After the baby was born, the team worked 24 minutes to resuscitate him. He died that day at a different hospital where he had been transferred, according to Mower.
In his talk, Mower raised several questions about what happened. Was the team overconfident or just clueless that there was a problem? If team members thought there was a problem, why wasn’t an obstetrician called in?
“At first they appeared to be a team that worked very well together, but as fatigue, stress and other things started to take effect, people forgot their roles. They forgot what they were supposed to do. There was not a clear leader,” he said.
Some good has resulted from the tragedy that befell him and his family, according to Mower, who said he learned that, in response, new policies and procedures had been implemented at the hospital where his wife gave birth. A similar outcome was averted in another case as a result of those changes.
Improving Patient Safety
Because of issues such as the one described by Mower, MHS has signaled an increased emphasis on patient safety issues. At the 2012 MHS Conference, Assistant Secretary of Defense for Health Affairs Jonathan Woodson, MD, said the MHS would be announcing a new initiative addressing patient safety.

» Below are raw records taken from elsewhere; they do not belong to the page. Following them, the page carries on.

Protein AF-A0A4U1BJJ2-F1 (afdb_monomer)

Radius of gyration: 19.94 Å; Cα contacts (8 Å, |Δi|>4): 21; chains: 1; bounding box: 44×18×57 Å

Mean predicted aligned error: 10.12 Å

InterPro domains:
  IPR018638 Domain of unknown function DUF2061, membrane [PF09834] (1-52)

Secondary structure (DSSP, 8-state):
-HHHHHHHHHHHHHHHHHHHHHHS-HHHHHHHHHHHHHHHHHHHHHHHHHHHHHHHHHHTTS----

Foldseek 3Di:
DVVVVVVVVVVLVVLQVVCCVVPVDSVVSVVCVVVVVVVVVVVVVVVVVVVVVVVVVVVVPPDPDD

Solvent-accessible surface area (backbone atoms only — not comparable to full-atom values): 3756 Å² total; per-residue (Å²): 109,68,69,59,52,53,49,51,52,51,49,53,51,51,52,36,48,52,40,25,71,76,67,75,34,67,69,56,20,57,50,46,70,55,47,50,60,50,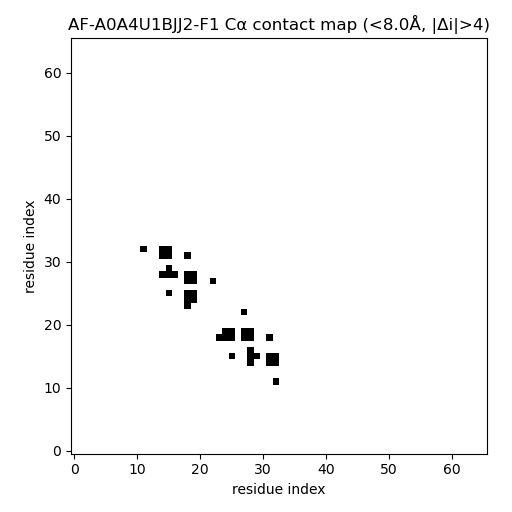50,52,52,51,50,47,54,52,50,50,56,52,48,53,57,52,51,54,54,57,61,75,62,61,70,91,76,127

Structure (mmCIF, N/CA/C/O backbone):
data_AF-A0A4U1BJJ2-F1
#
_entry.id   AF-A0A4U1BJJ2-F1
#
loop_
_atom_site.group_PDB
_atom_site.id
_atom_site.type_symbol
_atom_site.label_atom_id
_atom_site.label_alt_id
_atom_site.label_comp_id
_atom_site.label_asym_id
_atom_site.label_entity_id
_atom_site.label_seq_id
_atom_site.pdbx_PDB_ins_code
_atom_site.Cartn_x
_atom_site.Cartn_y
_atom_site.Cartn_z
_atom_site.occupancy
_atom_site.B_iso_or_equiv
_atom_site.auth_seq_id
_atom_site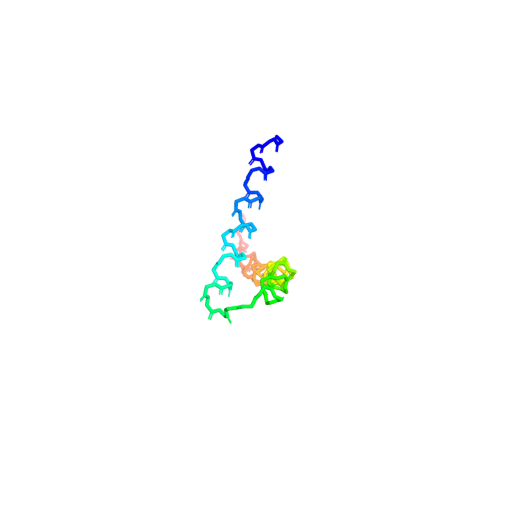.auth_comp_id
_atom_site.auth_asym_id
_atom_site.auth_atom_id
_atom_site.pdbx_PDB_model_num
ATOM 1 N N . MET A 1 1 ? 13.790 5.153 14.199 1.00 58.31 1 MET A N 1
ATOM 2 C CA . MET A 1 1 ? 13.489 5.855 12.932 1.00 58.31 1 MET A CA 1
ATOM 3 C C . MET A 1 1 ? 14.090 5.127 11.727 1.00 58.31 1 MET A C 1
ATOM 5 O O . MET A 1 1 ? 13.324 4.691 10.882 1.00 58.31 1 MET A O 1
ATOM 9 N N . LEU A 1 2 ? 15.409 4.876 11.677 1.00 68.56 2 LEU A N 1
ATOM 10 C CA . LEU A 1 2 ? 16.042 4.093 10.591 1.00 68.56 2 LEU A CA 1
ATOM 11 C C . LEU A 1 2 ? 15.429 2.693 10.395 1.00 68.56 2 LEU A C 1
ATOM 13 O O . LEU A 1 2 ? 15.190 2.292 9.267 1.00 68.56 2 LEU A O 1
ATOM 17 N N . LYS A 1 3 ? 15.084 1.986 11.481 1.00 67.12 3 LYS A N 1
ATOM 18 C CA . LYS A 1 3 ? 14.462 0.648 11.414 1.00 67.12 3 LYS A CA 1
ATOM 19 C C . LYS A 1 3 ? 13.096 0.655 10.710 1.00 67.12 3 LYS A C 1
ATOM 21 O O . LYS A 1 3 ? 12.799 -0.247 9.939 1.00 67.12 3 LYS A O 1
ATOM 26 N N . THR A 1 4 ? 12.302 1.700 10.942 1.00 80.31 4 THR A N 1
ATOM 27 C CA . THR A 1 4 ? 11.000 1.909 10.293 1.00 80.31 4 THR A CA 1
ATOM 28 C C . THR A 1 4 ? 11.173 2.245 8.814 1.00 80.31 4 THR A C 1
ATOM 30 O O . THR A 1 4 ? 10.458 1.710 7.975 1.00 80.31 4 THR A O 1
ATOM 33 N N . LEU A 1 5 ? 12.168 3.076 8.489 1.00 84.19 5 LEU A N 1
ATOM 34 C CA . LEU A 1 5 ? 12.491 3.433 7.110 1.00 84.19 5 LEU A CA 1
ATOM 35 C C . LEU A 1 5 ? 12.989 2.216 6.314 1.00 84.19 5 LEU A C 1
ATOM 37 O O . LEU A 1 5 ? 12.492 1.957 5.224 1.00 84.19 5 LEU A O 1
ATOM 41 N N . SER A 1 6 ? 13.917 1.431 6.872 1.00 82.12 6 SER A N 1
ATOM 42 C CA . SER A 1 6 ? 14.412 0.201 6.241 1.00 82.12 6 SER A CA 1
ATOM 43 C C . SER A 1 6 ? 13.296 -0.817 6.022 1.00 82.12 6 SER A C 1
ATOM 45 O O . SER A 1 6 ? 13.275 -1.475 4.987 1.00 82.12 6 SER A O 1
ATOM 47 N N . PHE A 1 7 ? 12.345 -0.917 6.956 1.00 86.06 7 PHE A N 1
ATOM 48 C CA . PHE A 1 7 ? 11.184 -1.787 6.797 1.00 86.06 7 PHE A CA 1
ATOM 49 C C . PHE A 1 7 ? 10.279 -1.326 5.647 1.00 86.06 7 PHE A C 1
ATOM 51 O O . PHE A 1 7 ? 9.906 -2.140 4.808 1.00 86.06 7 PHE A O 1
ATOM 58 N N . ALA A 1 8 ? 9.999 -0.022 5.549 1.00 83.69 8 ALA A N 1
ATOM 59 C CA . ALA A 1 8 ? 9.215 0.537 4.448 1.00 83.69 8 ALA A CA 1
ATOM 60 C C . ALA A 1 8 ? 9.894 0.313 3.086 1.00 83.69 8 ALA A C 1
ATOM 62 O O . ALA A 1 8 ? 9.259 -0.160 2.148 1.00 83.69 8 ALA A O 1
ATOM 63 N N . VAL A 1 9 ? 11.198 0.584 2.981 1.00 86.12 9 VAL A N 1
ATOM 64 C CA . VAL A 1 9 ? 11.961 0.388 1.736 1.00 86.12 9 VAL A CA 1
ATOM 65 C C . VAL A 1 9 ? 11.989 -1.084 1.322 1.00 86.12 9 VAL A C 1
ATOM 67 O O . VAL A 1 9 ? 11.789 -1.388 0.146 1.00 86.12 9 VAL A O 1
ATOM 70 N N . MET A 1 10 ? 12.197 -2.003 2.269 1.00 89.19 10 MET A N 1
ATOM 71 C CA . MET A 1 10 ? 12.157 -3.444 2.005 1.00 89.19 10 MET A CA 1
ATOM 72 C C . MET A 1 10 ? 10.776 -3.879 1.502 1.00 89.19 10 MET A C 1
ATOM 74 O O . MET A 1 10 ? 10.689 -4.601 0.511 1.00 89.19 10 MET A O 1
ATOM 78 N N . HIS A 1 11 ? 9.709 -3.398 2.140 1.00 85.25 11 HIS A N 1
ATOM 79 C CA . HIS A 1 11 ? 8.330 -3.702 1.765 1.00 85.25 11 HIS A CA 1
ATOM 80 C C . HIS A 1 11 ? 8.007 -3.253 0.337 1.00 85.25 11 HIS A C 1
ATOM 82 O O . HIS A 1 11 ? 7.593 -4.070 -0.484 1.00 85.25 11 HIS A O 1
ATOM 88 N N . PHE A 1 12 ? 8.291 -1.989 -0.000 1.00 85.31 12 PHE A N 1
ATOM 89 C CA . PHE A 1 12 ? 8.092 -1.478 -1.360 1.00 85.31 12 PHE A CA 1
ATOM 90 C C . PHE A 1 12 ? 8.936 -2.229 -2.387 1.00 85.31 12 PHE A C 1
ATOM 92 O O . PHE A 1 12 ? 8.444 -2.545 -3.467 1.00 85.31 12 PHE A O 1
ATOM 99 N N . SER A 1 13 ? 10.187 -2.554 -2.052 1.00 87.38 13 SER A N 1
ATOM 100 C CA . SER A 1 13 ? 11.071 -3.292 -2.955 1.00 87.38 13 SER A CA 1
ATOM 101 C C . SER A 1 13 ? 10.502 -4.671 -3.281 1.00 87.38 13 SER A C 1
ATOM 103 O O . SER A 1 13 ? 10.434 -5.026 -4.452 1.00 87.38 13 SER A O 1
ATOM 105 N N . ILE A 1 14 ? 10.037 -5.421 -2.275 1.00 89.31 14 ILE A N 1
ATOM 106 C CA . ILE A 1 14 ? 9.443 -6.754 -2.466 1.00 89.31 14 ILE A CA 1
ATOM 107 C C . ILE A 1 14 ? 8.120 -6.659 -3.233 1.00 89.31 14 ILE A C 1
ATOM 109 O O . ILE A 1 14 ? 7.914 -7.425 -4.172 1.00 89.31 14 ILE A O 1
ATOM 113 N N . ALA A 1 15 ? 7.244 -5.714 -2.880 1.00 86.12 15 ALA A N 1
ATOM 114 C CA . ALA A 1 15 ? 5.958 -5.529 -3.551 1.00 86.12 15 ALA A CA 1
ATOM 115 C C . ALA A 1 15 ? 6.136 -5.192 -5.041 1.00 86.12 15 ALA A C 1
ATOM 117 O O . ALA A 1 15 ? 5.517 -5.823 -5.898 1.00 86.12 15 ALA A O 1
ATOM 118 N N . LEU A 1 16 ? 7.035 -4.257 -5.365 1.00 85.88 16 LEU A N 1
ATOM 119 C CA . LEU A 1 16 ? 7.366 -3.910 -6.747 1.00 85.88 16 LEU A CA 1
ATOM 120 C C . LEU A 1 16 ? 7.985 -5.097 -7.491 1.00 85.88 16 LEU A C 1
ATOM 122 O O . LEU A 1 16 ? 7.586 -5.359 -8.625 1.00 85.88 16 LEU A O 1
ATOM 126 N N . LEU A 1 17 ? 8.906 -5.839 -6.862 1.00 87.06 17 LEU A N 1
ATOM 127 C CA . LEU A 1 17 ? 9.538 -7.003 -7.488 1.00 87.06 17 LEU A CA 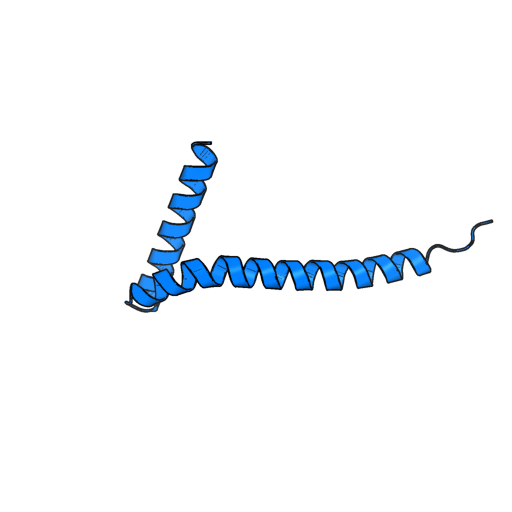1
ATOM 128 C C . LEU A 1 17 ? 8.528 -8.111 -7.785 1.00 87.06 17 LEU A C 1
ATOM 130 O O . LEU A 1 17 ? 8.554 -8.664 -8.877 1.00 87.06 17 LEU A O 1
ATOM 134 N N . LEU A 1 18 ? 7.641 -8.435 -6.841 1.00 89.25 18 LEU A N 1
ATOM 135 C CA . LEU A 1 18 ? 6.633 -9.481 -7.017 1.00 89.25 18 LEU A CA 1
ATOM 136 C C . LEU A 1 18 ? 5.641 -9.114 -8.117 1.00 89.25 18 LEU A C 1
ATOM 138 O O . LEU A 1 18 ? 5.356 -9.932 -8.988 1.00 89.25 18 LEU A O 1
ATOM 142 N N . VAL A 1 19 ? 5.148 -7.876 -8.119 1.00 87.25 19 VAL A N 1
ATOM 143 C CA . VAL A 1 19 ? 4.207 -7.413 -9.145 1.00 87.25 19 VAL A CA 1
ATOM 144 C C . VAL A 1 19 ? 4.876 -7.364 -10.515 1.00 87.25 19 VAL A C 1
ATOM 146 O O . VAL A 1 19 ? 4.277 -7.793 -11.503 1.00 87.25 19 VAL A O 1
ATOM 149 N N . TYR A 1 20 ? 6.124 -6.895 -10.582 1.00 85.00 20 TYR A N 1
ATOM 150 C CA . TYR A 1 20 ? 6.905 -6.903 -11.812 1.00 85.00 20 TYR A CA 1
ATOM 151 C C . TYR A 1 20 ? 7.199 -8.326 -12.294 1.00 85.00 20 TYR A C 1
ATOM 153 O O . TYR A 1 20 ? 7.082 -8.588 -13.482 1.00 85.00 20 TYR A O 1
ATOM 161 N N . LEU A 1 21 ? 7.517 -9.265 -11.404 1.00 88.19 21 LEU A N 1
ATOM 162 C CA . LEU A 1 21 ? 7.771 -10.658 -11.772 1.00 88.19 21 LEU A CA 1
ATOM 163 C C . LEU A 1 21 ? 6.511 -11.341 -12.321 1.00 88.19 21 LEU A C 1
ATOM 165 O O . LEU A 1 21 ? 6.592 -12.094 -13.286 1.00 88.19 21 LEU A O 1
ATOM 169 N N . LEU A 1 22 ? 5.350 -11.063 -11.725 1.00 87.31 22 LEU A N 1
ATOM 170 C CA . LEU A 1 22 ? 4.076 -11.654 -12.138 1.00 87.31 22 LEU A CA 1
ATOM 171 C C . LEU A 1 22 ? 3.490 -10.997 -13.393 1.00 87.31 22 LEU A C 1
ATOM 173 O O . LEU A 1 22 ? 2.811 -11.667 -14.164 1.00 87.31 22 LEU A O 1
ATOM 177 N N . THR A 1 23 ? 3.737 -9.700 -13.601 1.00 85.31 23 THR A N 1
ATOM 178 C CA . THR A 1 23 ? 3.072 -8.927 -14.667 1.00 85.31 23 THR A CA 1
ATOM 179 C C . THR A 1 23 ? 4.011 -8.446 -15.776 1.00 85.31 23 THR A C 1
ATOM 181 O O . THR A 1 23 ? 3.563 -8.083 -16.858 1.00 85.31 23 THR A O 1
ATOM 184 N N . GLY A 1 24 ? 5.313 -8.355 -15.514 1.00 84.19 24 GLY A N 1
ATOM 185 C CA . GLY A 1 24 ? 6.304 -7.748 -16.408 1.00 84.19 24 GLY A CA 1
ATOM 186 C C . GLY A 1 24 ? 6.206 -6.222 -16.540 1.00 84.19 24 GLY A C 1
ATOM 187 O O . GLY A 1 24 ? 6.873 -5.644 -17.394 1.00 84.19 24 GLY A O 1
ATOM 188 N N . SER A 1 25 ? 5.376 -5.546 -15.732 1.00 79.88 25 SER A N 1
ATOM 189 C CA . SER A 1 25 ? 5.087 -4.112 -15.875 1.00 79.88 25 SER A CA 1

In 2011, DoD also signed a pledge of support for the White House’s Partnership for Patients, a public-private partnership designed to improve quality and safety of healthcare across the United States. One of the goals of the initiative is to decrease hospital-acquired conditions by 40% by the end of 2013, compared with 2010. Another goal is to improve the continuity and effectiveness of care during transitions from one setting to another, with the goal of decreasing hospital readmissions by 20% by the end of 2013.
Wyman said in his presentation there are steps that everyone can take to reduce medical errors. First, he said it is important to understand that all humans make mistakes, which is why it is so important to have a culture where colleagues are comfortable speaking up when someone is about to make an error in the healthcare setting. Fear often prevents action from being taken, however.
“It is not only your duty, it is your obligation,” said Wyman. “I hold equally wrong errors of commission, omission or tolerance. If someone is about to do something that you think is wrong, tell them, ‘Time out.’ Do something.”
Wyman also said that, in order to reduce medical errors, it is important to follow standards of patient care, such as evidence-based processes, protocols, checklists and bundles.
“Do all our airmen, soldiers and Marines, do all of our nurses, all of our doctors, all of our administrators, logistics folks, do they know and follow code protocol?”
Teamwork is another key in preventing errors, he said. Everyone needs to know his or her roles and responsibilities.
When a mistake happens anyway, it is important to learn lessons from it.
Wyman said that simulating case scenarios is an important way to do that. He said this is something routinely done among Air Force pilots.
“They go out to the entire C-17 community, and they fly that profile, not in an airplane but in a simulator,” he said. “Before you fly again, we want to make sure that, if you get in this situation — like occurred with the Mower family — the outcome is different. You understand what happened, what they didn’t do right.”
There are also tools and resources available to providers to improve patient safety, Wyman explained. One of those programs is TeamSTEPPS (Team Strategies and Tools to Enhance Performance and Patient Safety), which is used to improve teamwork and communication in order to improve the quality and safety of healthcare. TeamSTEPPS was developed by DoD’s Patient Safety Program in collaboration with the Agency for Healthcare Research and Quality.